**WORK ITEM:** Some of the lines below need repeating. Reproduce exactly those between the lines holding "ATOM 160 N N" and "ATOM 168 N N", inclusive.

(Records excerpted from a collection)
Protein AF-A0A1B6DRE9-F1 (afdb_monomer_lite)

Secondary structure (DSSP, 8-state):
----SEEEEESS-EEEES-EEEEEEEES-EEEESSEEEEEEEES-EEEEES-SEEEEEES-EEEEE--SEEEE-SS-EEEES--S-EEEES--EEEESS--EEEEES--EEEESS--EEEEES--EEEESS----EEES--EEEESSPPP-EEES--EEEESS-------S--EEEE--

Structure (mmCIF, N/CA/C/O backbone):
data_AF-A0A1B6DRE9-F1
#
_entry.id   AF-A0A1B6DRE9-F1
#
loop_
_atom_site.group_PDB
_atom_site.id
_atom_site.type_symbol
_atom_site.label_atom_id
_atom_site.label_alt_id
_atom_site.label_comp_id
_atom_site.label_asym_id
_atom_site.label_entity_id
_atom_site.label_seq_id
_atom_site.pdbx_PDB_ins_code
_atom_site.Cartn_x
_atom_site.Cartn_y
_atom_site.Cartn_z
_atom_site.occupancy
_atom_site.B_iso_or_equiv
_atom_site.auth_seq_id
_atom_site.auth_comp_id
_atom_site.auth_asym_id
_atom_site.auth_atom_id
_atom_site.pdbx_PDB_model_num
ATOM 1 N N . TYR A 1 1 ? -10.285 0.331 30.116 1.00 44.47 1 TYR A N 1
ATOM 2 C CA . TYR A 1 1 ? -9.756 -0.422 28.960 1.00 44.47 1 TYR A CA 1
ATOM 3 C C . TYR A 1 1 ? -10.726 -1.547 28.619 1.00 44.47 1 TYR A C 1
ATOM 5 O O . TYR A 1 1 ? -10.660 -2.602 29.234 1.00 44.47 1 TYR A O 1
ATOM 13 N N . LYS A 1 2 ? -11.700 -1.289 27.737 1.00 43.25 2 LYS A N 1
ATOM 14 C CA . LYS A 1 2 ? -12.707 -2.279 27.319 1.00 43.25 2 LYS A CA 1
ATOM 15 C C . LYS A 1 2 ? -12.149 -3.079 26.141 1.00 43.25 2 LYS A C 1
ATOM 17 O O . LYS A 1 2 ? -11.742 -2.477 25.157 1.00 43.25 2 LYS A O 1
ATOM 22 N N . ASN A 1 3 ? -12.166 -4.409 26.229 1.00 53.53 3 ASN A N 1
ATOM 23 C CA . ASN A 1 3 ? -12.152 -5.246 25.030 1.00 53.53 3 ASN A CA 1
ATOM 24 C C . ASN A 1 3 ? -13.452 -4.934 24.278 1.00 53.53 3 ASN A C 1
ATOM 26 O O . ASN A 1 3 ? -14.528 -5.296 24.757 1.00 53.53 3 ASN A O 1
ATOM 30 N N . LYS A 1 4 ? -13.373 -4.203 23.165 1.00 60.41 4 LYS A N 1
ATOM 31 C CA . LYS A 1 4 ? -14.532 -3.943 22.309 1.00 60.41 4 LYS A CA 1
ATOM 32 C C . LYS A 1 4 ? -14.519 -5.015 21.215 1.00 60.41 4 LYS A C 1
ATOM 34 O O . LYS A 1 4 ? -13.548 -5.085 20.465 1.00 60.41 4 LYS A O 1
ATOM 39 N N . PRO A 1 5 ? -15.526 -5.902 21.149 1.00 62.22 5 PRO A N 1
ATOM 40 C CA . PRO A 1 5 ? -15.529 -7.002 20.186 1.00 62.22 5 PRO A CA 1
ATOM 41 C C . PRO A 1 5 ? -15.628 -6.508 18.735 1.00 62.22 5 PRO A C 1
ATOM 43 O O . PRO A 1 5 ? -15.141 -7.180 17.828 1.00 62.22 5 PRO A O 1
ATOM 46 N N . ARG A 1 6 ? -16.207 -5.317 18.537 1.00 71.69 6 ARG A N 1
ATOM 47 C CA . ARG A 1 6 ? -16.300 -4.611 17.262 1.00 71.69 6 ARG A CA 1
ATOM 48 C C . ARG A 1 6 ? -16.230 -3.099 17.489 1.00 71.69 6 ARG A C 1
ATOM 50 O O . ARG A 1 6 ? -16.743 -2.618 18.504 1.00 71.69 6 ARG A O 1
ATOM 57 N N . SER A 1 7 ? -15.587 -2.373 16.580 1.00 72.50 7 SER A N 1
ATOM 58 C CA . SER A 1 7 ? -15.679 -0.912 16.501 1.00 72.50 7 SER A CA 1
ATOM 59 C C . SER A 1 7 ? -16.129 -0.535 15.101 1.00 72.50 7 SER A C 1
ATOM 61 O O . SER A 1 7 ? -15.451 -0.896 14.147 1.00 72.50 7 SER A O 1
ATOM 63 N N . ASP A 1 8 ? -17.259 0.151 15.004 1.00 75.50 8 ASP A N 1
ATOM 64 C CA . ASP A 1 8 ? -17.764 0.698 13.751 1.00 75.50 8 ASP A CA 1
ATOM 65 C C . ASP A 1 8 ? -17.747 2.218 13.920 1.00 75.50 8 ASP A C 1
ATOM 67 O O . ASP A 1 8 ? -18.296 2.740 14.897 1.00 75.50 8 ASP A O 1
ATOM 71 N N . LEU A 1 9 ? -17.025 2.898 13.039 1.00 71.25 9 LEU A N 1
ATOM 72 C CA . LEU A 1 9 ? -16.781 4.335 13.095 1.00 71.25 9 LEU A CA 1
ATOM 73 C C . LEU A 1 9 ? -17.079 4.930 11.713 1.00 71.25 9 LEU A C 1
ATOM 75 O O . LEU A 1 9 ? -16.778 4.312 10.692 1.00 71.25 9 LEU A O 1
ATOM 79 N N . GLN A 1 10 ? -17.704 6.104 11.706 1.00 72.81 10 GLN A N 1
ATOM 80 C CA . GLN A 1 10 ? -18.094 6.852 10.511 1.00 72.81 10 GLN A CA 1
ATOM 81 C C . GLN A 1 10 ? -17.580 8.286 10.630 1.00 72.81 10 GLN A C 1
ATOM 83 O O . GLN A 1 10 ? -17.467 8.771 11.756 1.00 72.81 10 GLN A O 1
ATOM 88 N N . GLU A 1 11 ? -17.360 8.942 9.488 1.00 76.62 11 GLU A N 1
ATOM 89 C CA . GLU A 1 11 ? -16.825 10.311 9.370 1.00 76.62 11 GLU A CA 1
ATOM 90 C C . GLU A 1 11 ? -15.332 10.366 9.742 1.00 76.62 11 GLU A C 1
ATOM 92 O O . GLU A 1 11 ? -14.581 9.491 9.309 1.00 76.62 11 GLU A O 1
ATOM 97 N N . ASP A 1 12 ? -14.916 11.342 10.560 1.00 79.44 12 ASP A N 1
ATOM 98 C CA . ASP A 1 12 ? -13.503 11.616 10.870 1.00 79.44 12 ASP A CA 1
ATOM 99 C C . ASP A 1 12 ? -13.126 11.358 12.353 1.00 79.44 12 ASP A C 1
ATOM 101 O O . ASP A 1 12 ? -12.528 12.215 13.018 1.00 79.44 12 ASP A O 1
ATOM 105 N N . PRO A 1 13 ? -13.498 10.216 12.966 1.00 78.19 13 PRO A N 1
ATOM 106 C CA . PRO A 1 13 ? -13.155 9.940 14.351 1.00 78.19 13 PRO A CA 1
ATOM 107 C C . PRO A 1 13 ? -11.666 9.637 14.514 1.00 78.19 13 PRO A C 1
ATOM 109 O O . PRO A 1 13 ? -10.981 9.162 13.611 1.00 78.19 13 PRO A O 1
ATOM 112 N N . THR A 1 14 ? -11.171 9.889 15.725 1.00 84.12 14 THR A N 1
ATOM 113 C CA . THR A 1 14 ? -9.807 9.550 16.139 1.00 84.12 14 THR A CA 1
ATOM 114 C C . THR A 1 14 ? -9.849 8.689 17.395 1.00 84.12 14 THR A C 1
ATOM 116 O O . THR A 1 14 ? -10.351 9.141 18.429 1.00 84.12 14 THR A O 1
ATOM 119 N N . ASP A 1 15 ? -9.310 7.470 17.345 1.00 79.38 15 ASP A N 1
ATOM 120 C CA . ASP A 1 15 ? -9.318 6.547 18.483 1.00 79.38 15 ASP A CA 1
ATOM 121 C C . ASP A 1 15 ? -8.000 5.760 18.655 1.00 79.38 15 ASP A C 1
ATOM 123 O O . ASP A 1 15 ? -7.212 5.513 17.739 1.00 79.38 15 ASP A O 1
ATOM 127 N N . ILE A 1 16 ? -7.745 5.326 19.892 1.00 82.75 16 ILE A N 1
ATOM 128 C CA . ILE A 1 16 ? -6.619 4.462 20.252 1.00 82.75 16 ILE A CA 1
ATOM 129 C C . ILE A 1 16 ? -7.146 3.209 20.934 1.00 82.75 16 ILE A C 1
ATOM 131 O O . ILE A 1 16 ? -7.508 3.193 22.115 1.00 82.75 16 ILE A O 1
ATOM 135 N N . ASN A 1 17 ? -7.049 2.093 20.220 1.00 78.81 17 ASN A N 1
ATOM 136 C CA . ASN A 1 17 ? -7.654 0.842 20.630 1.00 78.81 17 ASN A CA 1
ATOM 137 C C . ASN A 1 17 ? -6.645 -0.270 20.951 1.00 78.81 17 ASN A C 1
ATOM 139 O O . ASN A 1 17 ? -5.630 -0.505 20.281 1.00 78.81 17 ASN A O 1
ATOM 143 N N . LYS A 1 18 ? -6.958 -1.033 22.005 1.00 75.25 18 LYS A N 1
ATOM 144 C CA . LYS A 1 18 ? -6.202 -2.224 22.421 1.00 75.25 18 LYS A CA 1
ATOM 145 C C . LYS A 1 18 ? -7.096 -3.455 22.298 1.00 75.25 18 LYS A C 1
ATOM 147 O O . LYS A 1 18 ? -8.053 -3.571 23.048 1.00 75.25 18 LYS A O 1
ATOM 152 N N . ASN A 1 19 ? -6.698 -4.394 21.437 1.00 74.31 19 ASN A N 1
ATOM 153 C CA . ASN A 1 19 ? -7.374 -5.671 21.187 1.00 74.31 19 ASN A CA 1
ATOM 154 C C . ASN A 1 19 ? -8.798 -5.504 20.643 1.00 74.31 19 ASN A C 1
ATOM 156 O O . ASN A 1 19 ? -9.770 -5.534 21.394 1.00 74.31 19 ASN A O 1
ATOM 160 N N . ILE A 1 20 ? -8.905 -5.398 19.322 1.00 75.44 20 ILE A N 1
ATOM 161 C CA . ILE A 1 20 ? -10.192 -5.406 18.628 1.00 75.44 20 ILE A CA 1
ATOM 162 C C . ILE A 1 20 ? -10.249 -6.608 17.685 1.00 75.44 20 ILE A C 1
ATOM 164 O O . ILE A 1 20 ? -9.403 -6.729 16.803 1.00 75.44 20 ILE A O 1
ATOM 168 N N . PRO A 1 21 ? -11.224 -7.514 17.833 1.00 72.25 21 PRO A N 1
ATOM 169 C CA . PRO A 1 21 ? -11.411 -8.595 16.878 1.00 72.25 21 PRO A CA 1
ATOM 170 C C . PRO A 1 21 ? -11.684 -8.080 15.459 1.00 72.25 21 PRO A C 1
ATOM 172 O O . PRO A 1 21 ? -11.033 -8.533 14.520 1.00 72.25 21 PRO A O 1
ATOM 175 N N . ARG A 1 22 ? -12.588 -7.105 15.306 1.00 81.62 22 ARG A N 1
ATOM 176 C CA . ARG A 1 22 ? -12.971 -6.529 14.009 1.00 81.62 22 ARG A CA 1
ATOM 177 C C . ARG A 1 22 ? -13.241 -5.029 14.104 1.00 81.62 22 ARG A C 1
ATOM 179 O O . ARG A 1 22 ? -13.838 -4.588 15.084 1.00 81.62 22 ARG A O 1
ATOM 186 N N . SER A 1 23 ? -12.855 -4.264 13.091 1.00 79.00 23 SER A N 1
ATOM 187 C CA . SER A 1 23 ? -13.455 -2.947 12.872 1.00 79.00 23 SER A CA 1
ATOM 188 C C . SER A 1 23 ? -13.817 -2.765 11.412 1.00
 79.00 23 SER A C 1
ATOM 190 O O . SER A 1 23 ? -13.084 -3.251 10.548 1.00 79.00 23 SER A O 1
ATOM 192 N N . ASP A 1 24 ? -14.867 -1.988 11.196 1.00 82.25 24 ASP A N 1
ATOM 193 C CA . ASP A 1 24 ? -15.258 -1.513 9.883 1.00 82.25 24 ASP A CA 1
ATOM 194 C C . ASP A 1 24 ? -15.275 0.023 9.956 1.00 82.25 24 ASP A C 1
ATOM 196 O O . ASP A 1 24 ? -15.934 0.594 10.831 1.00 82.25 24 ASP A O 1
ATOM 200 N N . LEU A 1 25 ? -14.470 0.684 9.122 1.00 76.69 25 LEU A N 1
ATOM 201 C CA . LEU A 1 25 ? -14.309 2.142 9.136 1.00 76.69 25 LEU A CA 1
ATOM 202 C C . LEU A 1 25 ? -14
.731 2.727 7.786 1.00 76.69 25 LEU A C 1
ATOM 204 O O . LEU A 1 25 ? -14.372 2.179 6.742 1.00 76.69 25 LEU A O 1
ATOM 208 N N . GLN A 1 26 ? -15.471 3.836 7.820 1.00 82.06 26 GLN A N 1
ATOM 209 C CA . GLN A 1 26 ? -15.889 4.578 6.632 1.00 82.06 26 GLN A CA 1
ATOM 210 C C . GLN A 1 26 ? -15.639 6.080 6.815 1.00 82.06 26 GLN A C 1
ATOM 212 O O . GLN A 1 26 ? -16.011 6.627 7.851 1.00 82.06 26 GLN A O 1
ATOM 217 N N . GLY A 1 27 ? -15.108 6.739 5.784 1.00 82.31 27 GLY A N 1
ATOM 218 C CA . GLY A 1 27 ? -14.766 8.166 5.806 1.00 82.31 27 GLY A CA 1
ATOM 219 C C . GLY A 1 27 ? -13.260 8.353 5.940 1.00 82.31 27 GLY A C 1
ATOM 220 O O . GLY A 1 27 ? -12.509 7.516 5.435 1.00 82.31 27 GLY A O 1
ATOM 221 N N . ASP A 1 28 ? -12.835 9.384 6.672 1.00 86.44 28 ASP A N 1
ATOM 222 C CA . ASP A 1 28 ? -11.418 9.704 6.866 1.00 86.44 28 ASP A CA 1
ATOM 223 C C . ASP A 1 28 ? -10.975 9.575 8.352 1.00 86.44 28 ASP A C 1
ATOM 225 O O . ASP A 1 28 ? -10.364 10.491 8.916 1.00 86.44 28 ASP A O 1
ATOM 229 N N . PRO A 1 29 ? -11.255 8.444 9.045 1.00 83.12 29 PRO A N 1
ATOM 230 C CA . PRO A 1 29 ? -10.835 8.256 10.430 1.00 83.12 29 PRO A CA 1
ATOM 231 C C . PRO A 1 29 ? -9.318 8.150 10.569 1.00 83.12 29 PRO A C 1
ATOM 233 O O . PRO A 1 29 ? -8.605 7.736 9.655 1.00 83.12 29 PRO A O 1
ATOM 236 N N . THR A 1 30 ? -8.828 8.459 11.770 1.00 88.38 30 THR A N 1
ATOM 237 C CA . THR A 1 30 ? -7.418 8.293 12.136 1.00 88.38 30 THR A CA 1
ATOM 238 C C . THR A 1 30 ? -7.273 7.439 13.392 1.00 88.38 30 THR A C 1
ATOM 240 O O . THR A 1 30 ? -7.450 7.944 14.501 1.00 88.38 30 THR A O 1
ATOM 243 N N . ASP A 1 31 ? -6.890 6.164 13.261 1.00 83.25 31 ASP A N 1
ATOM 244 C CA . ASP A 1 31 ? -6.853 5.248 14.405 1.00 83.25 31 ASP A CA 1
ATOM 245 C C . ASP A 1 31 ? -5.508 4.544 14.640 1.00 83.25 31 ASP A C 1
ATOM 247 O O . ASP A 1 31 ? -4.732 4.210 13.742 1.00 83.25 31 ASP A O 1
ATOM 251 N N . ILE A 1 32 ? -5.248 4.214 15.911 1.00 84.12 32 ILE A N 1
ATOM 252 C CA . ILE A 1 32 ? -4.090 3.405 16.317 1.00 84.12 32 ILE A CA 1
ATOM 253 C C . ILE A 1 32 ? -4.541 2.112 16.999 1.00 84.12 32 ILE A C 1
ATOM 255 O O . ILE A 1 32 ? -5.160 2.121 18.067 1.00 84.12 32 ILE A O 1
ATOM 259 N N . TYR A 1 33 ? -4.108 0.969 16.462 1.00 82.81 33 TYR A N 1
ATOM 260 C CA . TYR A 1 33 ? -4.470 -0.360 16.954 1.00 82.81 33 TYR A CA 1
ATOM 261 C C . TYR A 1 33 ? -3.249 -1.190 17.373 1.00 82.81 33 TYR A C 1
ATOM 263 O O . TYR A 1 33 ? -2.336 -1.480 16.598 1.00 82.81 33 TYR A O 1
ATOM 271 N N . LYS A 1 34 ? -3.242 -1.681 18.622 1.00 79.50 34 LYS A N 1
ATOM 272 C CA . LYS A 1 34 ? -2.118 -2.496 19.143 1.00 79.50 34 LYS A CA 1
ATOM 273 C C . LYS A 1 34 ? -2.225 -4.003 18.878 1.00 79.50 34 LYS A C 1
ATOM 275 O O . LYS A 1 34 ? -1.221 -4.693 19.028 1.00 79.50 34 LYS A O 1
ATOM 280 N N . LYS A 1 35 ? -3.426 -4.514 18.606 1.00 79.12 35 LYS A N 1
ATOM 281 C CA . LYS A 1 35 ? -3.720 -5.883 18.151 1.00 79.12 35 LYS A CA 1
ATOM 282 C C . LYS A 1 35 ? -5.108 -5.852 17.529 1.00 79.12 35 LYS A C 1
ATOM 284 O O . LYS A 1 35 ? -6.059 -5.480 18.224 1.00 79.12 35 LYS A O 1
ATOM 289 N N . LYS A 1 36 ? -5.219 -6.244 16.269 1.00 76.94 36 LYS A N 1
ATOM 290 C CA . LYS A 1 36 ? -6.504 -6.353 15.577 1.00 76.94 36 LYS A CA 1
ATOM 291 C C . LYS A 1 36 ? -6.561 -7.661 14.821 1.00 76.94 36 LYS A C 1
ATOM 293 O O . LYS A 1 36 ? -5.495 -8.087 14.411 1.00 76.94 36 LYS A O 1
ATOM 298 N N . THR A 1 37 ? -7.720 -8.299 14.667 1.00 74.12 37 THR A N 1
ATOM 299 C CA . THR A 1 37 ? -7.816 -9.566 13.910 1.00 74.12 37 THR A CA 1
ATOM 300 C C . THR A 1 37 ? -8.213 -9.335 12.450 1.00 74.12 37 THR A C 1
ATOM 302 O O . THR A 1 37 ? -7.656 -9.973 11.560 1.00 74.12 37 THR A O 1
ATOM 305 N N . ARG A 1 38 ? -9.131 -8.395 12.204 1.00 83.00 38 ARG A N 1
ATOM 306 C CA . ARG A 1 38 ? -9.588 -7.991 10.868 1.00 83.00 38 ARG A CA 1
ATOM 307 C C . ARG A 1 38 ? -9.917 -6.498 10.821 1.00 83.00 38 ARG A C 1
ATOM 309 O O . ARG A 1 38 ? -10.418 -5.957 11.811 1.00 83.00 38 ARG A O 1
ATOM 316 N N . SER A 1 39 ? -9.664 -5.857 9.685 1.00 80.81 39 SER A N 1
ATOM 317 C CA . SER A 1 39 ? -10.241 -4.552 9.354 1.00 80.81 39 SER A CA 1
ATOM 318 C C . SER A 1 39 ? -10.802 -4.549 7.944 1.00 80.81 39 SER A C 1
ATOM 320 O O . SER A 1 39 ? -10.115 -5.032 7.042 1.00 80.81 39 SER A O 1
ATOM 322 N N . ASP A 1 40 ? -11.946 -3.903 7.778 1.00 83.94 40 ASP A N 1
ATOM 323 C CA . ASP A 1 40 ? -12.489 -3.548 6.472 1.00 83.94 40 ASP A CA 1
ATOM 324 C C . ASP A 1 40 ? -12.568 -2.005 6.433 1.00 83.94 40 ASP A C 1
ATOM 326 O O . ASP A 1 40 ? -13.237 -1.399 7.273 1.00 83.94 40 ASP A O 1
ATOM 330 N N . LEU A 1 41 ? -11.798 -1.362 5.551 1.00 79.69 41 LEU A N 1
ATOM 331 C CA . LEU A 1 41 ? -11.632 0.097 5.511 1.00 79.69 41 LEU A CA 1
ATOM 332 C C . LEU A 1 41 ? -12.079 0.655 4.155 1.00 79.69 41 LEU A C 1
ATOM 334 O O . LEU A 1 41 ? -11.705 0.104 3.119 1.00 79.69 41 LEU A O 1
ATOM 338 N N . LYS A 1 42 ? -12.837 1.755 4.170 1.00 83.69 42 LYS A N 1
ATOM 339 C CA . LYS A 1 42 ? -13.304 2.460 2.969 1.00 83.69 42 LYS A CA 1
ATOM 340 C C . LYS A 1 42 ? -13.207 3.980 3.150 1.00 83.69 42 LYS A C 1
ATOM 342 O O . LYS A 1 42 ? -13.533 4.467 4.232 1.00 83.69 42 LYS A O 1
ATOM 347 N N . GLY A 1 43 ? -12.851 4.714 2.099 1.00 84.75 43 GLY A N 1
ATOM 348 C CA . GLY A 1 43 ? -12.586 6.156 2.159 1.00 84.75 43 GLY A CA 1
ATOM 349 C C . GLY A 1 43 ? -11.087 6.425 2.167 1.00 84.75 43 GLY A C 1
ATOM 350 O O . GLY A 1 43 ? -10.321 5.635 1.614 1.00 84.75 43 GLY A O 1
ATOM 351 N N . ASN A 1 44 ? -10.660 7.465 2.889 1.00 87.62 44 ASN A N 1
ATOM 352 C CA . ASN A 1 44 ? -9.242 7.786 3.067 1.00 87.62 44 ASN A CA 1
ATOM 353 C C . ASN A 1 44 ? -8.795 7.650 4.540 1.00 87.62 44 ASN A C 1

**SOLUTION FOR THIS PROBLEM:**
ATOM 160 N N . ILE A 1 20 ? -8.905 -5.398 19.322 1.00 75.44 20 ILE A N 1
ATOM 161 C CA . ILE A 1 20 ? -10.192 -5.406 18.628 1.00 75.44 20 ILE A CA 1
ATOM 162 C C . ILE A 1 20 ? -10.249 -6.608 17.685 1.00 75.44 20 ILE A C 1
ATOM 164 O O . ILE A 1 20 ? -9.403 -6.729 16.803 1.00 75.44 20 ILE A O 1
ATOM 168 N N . PRO A 1 21 ? -11.224 -7.514 17.833 1.00 72.25 21 PRO A N 1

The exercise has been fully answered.